Having the same problem as you, can't find it either.

Strange thing is that I'm running 2 servers with almost exact the same configuration and only one server gives the TCP_FASTOPEN error.

https://forums.freebsd.org/threads/59367/


----------



## SirDice (Jan 18, 2017)

I have several bind99 servers running but I'm not seeing this issue. It may be something that was introduced in 9.11. If you have other servers with the same version running without this issue it's most likely a configuration setting somewhere. I'd start comparing the named.conf file for any differences.


----------



## IT_Architect (Jan 18, 2017)

SirDice said:


> I have several bind99 servers running but I'm not seeing this issue. It may be something that was introduced in 9.11. If you have other servers with the same version running without this issue it's most likely a configuration setting somewhere. I'd start comparing the named.conf file for any differences.

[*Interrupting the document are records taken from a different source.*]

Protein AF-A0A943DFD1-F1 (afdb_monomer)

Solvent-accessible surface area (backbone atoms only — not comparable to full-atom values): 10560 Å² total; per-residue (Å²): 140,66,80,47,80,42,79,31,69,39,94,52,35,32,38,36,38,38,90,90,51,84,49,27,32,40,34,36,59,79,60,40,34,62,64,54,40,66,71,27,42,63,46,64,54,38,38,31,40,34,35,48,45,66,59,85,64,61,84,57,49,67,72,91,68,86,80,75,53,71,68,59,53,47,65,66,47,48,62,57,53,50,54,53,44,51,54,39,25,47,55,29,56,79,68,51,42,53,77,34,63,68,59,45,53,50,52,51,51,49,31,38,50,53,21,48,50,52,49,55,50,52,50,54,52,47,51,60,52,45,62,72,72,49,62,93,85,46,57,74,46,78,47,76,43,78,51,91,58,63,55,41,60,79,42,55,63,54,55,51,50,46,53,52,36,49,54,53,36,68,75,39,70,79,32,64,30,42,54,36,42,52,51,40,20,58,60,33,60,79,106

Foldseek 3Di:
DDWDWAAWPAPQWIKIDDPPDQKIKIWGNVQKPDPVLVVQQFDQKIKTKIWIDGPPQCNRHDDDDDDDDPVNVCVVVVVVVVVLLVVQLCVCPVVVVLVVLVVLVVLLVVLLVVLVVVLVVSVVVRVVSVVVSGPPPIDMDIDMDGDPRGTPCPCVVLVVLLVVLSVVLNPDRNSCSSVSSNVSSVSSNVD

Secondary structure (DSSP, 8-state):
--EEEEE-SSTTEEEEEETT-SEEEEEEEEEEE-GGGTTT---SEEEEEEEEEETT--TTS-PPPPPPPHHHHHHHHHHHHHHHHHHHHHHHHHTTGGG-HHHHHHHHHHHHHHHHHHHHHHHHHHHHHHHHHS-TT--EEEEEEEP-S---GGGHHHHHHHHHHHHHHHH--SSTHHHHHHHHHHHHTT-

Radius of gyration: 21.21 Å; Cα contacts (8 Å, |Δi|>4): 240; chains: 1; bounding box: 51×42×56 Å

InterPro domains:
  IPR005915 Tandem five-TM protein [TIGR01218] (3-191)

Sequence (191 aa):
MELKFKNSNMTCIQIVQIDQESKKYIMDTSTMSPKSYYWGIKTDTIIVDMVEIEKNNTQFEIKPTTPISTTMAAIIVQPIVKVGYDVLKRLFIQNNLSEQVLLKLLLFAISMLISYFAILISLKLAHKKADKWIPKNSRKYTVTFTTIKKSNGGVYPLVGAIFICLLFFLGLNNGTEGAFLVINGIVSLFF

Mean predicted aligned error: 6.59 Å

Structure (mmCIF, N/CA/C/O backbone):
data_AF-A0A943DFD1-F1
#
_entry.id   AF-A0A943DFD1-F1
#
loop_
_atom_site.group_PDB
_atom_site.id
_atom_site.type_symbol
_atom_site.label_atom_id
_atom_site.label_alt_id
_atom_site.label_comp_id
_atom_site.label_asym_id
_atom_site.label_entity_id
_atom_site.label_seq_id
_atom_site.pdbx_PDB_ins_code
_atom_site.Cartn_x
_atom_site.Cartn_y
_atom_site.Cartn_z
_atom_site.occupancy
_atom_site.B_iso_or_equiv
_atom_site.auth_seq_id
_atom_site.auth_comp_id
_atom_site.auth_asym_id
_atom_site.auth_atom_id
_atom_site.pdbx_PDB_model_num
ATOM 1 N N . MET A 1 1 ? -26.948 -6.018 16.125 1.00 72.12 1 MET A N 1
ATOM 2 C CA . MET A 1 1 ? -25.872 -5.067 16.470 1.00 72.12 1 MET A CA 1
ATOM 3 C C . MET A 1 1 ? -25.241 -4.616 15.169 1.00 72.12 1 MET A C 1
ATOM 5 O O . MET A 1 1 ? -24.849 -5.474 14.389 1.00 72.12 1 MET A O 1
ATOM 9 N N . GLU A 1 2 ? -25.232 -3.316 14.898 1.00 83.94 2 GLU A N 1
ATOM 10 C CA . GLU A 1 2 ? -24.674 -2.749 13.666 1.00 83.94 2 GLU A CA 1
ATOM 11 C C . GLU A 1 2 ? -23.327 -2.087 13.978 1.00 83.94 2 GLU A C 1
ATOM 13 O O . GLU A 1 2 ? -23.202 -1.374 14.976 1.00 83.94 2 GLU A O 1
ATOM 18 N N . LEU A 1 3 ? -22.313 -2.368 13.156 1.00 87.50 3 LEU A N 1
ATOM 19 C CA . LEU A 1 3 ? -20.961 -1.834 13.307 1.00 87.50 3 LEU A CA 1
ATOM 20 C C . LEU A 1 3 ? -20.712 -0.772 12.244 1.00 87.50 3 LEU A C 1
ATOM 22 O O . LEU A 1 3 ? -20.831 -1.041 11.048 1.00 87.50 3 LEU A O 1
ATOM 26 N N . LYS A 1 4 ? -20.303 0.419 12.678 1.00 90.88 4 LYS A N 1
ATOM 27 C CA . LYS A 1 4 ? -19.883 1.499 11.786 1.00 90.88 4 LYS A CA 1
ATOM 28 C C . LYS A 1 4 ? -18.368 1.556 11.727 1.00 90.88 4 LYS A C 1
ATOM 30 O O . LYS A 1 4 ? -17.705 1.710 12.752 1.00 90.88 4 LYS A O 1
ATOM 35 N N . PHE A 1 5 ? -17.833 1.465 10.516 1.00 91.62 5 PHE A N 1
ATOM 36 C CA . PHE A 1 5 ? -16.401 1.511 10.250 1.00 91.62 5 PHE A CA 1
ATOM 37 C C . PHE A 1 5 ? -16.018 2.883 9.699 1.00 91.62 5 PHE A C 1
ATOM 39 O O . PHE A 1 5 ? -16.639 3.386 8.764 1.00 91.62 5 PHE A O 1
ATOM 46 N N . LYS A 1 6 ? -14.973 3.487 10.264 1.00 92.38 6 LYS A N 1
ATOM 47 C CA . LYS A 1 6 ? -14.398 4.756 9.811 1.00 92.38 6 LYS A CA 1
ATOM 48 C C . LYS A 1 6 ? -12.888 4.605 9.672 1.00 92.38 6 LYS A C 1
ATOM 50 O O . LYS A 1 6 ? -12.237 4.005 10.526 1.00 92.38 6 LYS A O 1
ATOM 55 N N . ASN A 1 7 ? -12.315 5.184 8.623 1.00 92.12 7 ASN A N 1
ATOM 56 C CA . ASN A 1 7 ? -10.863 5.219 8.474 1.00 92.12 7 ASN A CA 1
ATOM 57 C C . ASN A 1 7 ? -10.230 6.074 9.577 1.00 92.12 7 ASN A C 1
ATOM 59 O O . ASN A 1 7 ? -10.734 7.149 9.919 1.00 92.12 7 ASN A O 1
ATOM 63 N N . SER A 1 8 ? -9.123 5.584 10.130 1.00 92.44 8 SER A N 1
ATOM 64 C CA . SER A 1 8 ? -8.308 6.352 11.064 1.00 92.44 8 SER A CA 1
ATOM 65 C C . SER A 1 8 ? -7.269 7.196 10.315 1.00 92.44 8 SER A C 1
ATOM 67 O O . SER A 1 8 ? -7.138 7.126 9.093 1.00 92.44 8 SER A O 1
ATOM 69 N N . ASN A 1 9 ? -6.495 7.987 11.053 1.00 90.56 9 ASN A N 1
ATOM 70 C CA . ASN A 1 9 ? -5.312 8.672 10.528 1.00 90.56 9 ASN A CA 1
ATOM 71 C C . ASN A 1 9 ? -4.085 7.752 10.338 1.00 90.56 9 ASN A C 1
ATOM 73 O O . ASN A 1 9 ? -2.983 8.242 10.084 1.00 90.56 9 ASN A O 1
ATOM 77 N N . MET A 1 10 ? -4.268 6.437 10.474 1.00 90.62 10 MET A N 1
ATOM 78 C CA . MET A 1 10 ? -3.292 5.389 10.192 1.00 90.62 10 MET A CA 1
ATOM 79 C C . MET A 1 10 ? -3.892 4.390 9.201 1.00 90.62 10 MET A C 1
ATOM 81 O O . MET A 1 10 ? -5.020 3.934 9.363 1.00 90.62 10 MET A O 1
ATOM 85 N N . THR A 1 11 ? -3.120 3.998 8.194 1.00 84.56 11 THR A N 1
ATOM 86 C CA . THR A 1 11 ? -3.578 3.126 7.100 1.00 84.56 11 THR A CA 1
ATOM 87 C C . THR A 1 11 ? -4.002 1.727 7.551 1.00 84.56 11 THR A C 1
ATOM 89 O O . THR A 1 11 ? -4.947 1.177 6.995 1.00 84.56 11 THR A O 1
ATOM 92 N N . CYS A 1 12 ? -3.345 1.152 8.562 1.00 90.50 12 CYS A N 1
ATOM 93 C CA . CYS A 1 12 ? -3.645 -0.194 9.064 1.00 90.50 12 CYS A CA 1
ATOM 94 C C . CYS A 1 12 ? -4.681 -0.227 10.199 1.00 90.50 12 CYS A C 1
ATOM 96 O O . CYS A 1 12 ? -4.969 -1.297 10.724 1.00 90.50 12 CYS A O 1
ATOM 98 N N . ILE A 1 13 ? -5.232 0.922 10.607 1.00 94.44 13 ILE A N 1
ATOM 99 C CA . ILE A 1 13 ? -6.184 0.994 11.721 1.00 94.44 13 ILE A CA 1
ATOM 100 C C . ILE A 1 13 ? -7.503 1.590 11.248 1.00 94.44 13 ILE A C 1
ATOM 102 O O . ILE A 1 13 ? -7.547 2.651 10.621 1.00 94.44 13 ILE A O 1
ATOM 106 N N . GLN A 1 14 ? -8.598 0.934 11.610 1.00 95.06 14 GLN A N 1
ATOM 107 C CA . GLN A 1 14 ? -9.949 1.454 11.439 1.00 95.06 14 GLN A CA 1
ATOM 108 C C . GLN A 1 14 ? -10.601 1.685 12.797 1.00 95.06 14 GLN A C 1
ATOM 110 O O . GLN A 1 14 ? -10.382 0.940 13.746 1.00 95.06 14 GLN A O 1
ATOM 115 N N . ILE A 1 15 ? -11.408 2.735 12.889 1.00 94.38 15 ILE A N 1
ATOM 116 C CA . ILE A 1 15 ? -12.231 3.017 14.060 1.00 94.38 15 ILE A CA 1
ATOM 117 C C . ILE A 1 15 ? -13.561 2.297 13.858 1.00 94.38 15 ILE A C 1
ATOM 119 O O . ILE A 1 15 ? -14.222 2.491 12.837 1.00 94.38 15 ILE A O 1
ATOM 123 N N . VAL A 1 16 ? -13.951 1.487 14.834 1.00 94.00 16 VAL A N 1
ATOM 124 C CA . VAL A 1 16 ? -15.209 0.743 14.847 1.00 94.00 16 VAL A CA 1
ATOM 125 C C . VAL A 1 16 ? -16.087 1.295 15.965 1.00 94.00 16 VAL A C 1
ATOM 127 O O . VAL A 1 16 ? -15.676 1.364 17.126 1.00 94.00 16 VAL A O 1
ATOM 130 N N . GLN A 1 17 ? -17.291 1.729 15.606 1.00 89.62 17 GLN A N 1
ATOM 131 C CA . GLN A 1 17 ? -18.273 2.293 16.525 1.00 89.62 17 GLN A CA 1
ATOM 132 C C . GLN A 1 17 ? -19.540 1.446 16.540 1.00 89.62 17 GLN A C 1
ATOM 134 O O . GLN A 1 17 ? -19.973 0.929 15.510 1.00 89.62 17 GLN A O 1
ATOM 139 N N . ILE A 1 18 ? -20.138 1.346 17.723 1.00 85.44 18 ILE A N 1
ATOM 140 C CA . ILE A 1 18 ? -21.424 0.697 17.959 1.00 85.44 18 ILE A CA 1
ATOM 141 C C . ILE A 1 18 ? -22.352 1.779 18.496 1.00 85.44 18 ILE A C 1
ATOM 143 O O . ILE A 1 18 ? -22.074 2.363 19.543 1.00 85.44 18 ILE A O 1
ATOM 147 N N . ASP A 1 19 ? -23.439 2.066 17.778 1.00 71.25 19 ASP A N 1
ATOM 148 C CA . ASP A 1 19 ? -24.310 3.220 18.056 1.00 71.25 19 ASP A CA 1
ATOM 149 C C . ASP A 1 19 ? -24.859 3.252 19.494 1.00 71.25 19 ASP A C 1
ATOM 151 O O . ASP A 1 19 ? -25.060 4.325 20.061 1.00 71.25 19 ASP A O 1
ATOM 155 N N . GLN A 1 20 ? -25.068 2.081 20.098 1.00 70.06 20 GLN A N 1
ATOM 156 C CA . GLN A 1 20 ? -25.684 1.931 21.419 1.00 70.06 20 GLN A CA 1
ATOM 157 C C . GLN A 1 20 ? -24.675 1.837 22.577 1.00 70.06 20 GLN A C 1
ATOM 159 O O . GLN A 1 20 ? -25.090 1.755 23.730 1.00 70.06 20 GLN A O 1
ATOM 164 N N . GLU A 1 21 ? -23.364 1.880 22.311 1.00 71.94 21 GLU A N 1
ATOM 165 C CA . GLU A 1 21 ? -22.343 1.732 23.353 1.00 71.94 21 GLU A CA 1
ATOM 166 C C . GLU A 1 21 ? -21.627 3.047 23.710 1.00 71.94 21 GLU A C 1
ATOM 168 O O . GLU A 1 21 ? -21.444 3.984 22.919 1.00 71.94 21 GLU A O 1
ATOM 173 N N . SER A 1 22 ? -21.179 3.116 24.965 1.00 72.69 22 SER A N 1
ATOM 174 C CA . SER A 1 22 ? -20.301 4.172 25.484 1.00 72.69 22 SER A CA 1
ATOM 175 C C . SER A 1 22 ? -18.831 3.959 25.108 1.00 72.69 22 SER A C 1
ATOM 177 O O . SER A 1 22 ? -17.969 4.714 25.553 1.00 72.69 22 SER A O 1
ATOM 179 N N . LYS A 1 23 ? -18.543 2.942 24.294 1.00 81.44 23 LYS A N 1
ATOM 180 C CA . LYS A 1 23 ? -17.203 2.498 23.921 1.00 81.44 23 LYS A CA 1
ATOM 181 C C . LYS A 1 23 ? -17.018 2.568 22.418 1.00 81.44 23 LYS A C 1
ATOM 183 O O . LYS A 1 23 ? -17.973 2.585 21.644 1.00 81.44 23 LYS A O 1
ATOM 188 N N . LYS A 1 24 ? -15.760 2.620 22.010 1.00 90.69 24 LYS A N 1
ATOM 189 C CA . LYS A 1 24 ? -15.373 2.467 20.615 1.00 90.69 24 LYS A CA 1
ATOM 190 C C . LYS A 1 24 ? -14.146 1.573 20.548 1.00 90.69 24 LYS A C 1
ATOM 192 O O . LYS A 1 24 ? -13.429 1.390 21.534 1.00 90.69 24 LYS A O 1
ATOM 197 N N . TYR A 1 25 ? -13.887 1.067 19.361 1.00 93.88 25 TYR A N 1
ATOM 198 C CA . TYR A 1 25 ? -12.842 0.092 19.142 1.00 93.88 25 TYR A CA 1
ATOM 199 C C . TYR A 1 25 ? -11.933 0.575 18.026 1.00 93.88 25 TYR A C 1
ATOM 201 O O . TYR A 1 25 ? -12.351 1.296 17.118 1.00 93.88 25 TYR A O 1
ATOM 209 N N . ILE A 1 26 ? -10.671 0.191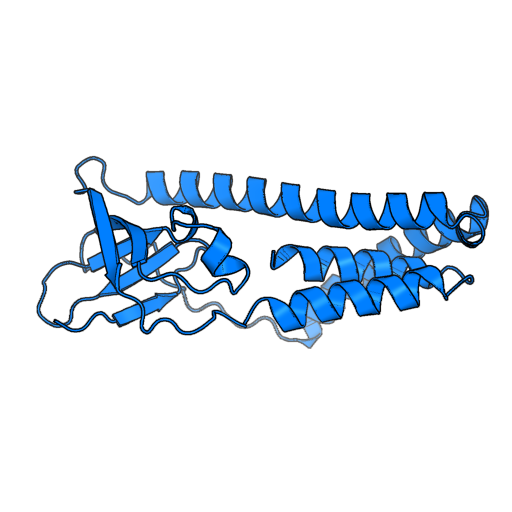 18.106 1.00 95.25 26 ILE A N 1
ATOM 210 C CA . ILE A 1 26 ? -9.758 0.240 16.971 1.00 95.25 26 ILE A CA 1
ATOM 211 C C . ILE A 1 26 ? -9.550 -1.179 16.483 1.00 95.25 26 ILE A C 1
ATOM 213 O O . ILE A 1 26 ? -9.307 -2.080 17.277 1.00 95.25 26 ILE A O 1
ATOM 217 N N . MET A 1 27 ? -9.671 -1.367 15.182 1.00 95.88 27 MET A N 1
ATOM 218 C CA . MET A 1 27 ? -9.453 -2.630 14.503 1.00 95.88 27 MET A CA 1
ATOM 219 C C . MET A 1 27 ? -8.160 -2.522 13.712 1.00 95.88 27 MET A C 1
ATOM 221 O O . MET A 1 27 ? -8.029 -1.632 12.867 1.00 95.88 27 MET A O 1
ATOM 225 N N . ASP A 1 28 ? -7.217 -3.416 13.989 1.00 95.12 28 ASP A N 1
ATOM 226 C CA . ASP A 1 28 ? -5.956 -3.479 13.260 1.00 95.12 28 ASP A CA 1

bind911 and bind910 both post errors.  bind99 posts no errors.  bind99 it is.

Thanks TONS!!!


----------



## megapearl (Jan 18, 2017)

Already compared /usr/local/etc/namedb/named.conf, they are the same except for the zones.
Also compared /etc/sysctl.conf and /boot/loader.conf and the kernel config of both servers, all the same.


----------



## megapearl (Jan 18, 2017)

As SirDice noticed in my thread; Added 'options TCP_RFC7413' to custom kernel config and added 'net.inet.tcp.fastopen.enabled=1' to /etc/sysctl.conf no errors anymore from bind911.


----------



## IT_Architect (Jan 18, 2017)

megapearl said:


> As SirDice noticed in my thread; Added 'options TCP_RFC7413' to custom kernel config and added 'net.inet.tcp.fastopen.enabled=1' to /etc/sysctl.conf no errors anymore from bind911.


Thanks for you reply on this.  I assumed a custom kernel would fix it, but I was hoping for a flag for bind911 package.  I'm not the FreeBSD guru, however I find it peculiar for a generic package configuration for something like bind to have a dependency of a custom kernel.  I have plenty older ones with custom kernels, but FreeBSD 11 has everything I need in Generic, so I don't feel inclined to change that for something as simple as bind.

Thanks!!!


----------



## SirDice (Jan 18, 2017)

What I find odd is that identical servers have different settings. Reading the release notes:


> named can now use the TCP Fast Open mechanism on the server side, if supported by the local operating system. [RT #42866]


So it looks like named may not detect it properly. Or it simply tries to enable the option (causing the error message) and falling back to 'normal' mode if it fails.


----------



## megapearl (Jan 18, 2017)

Maybe you can load the tcp_rfc7413 in the GENERIC kernel via /boot/loader.conf.local, adding something like tcp_rfc7413_load="YES" but I don't know for sure and didn't test it.


----------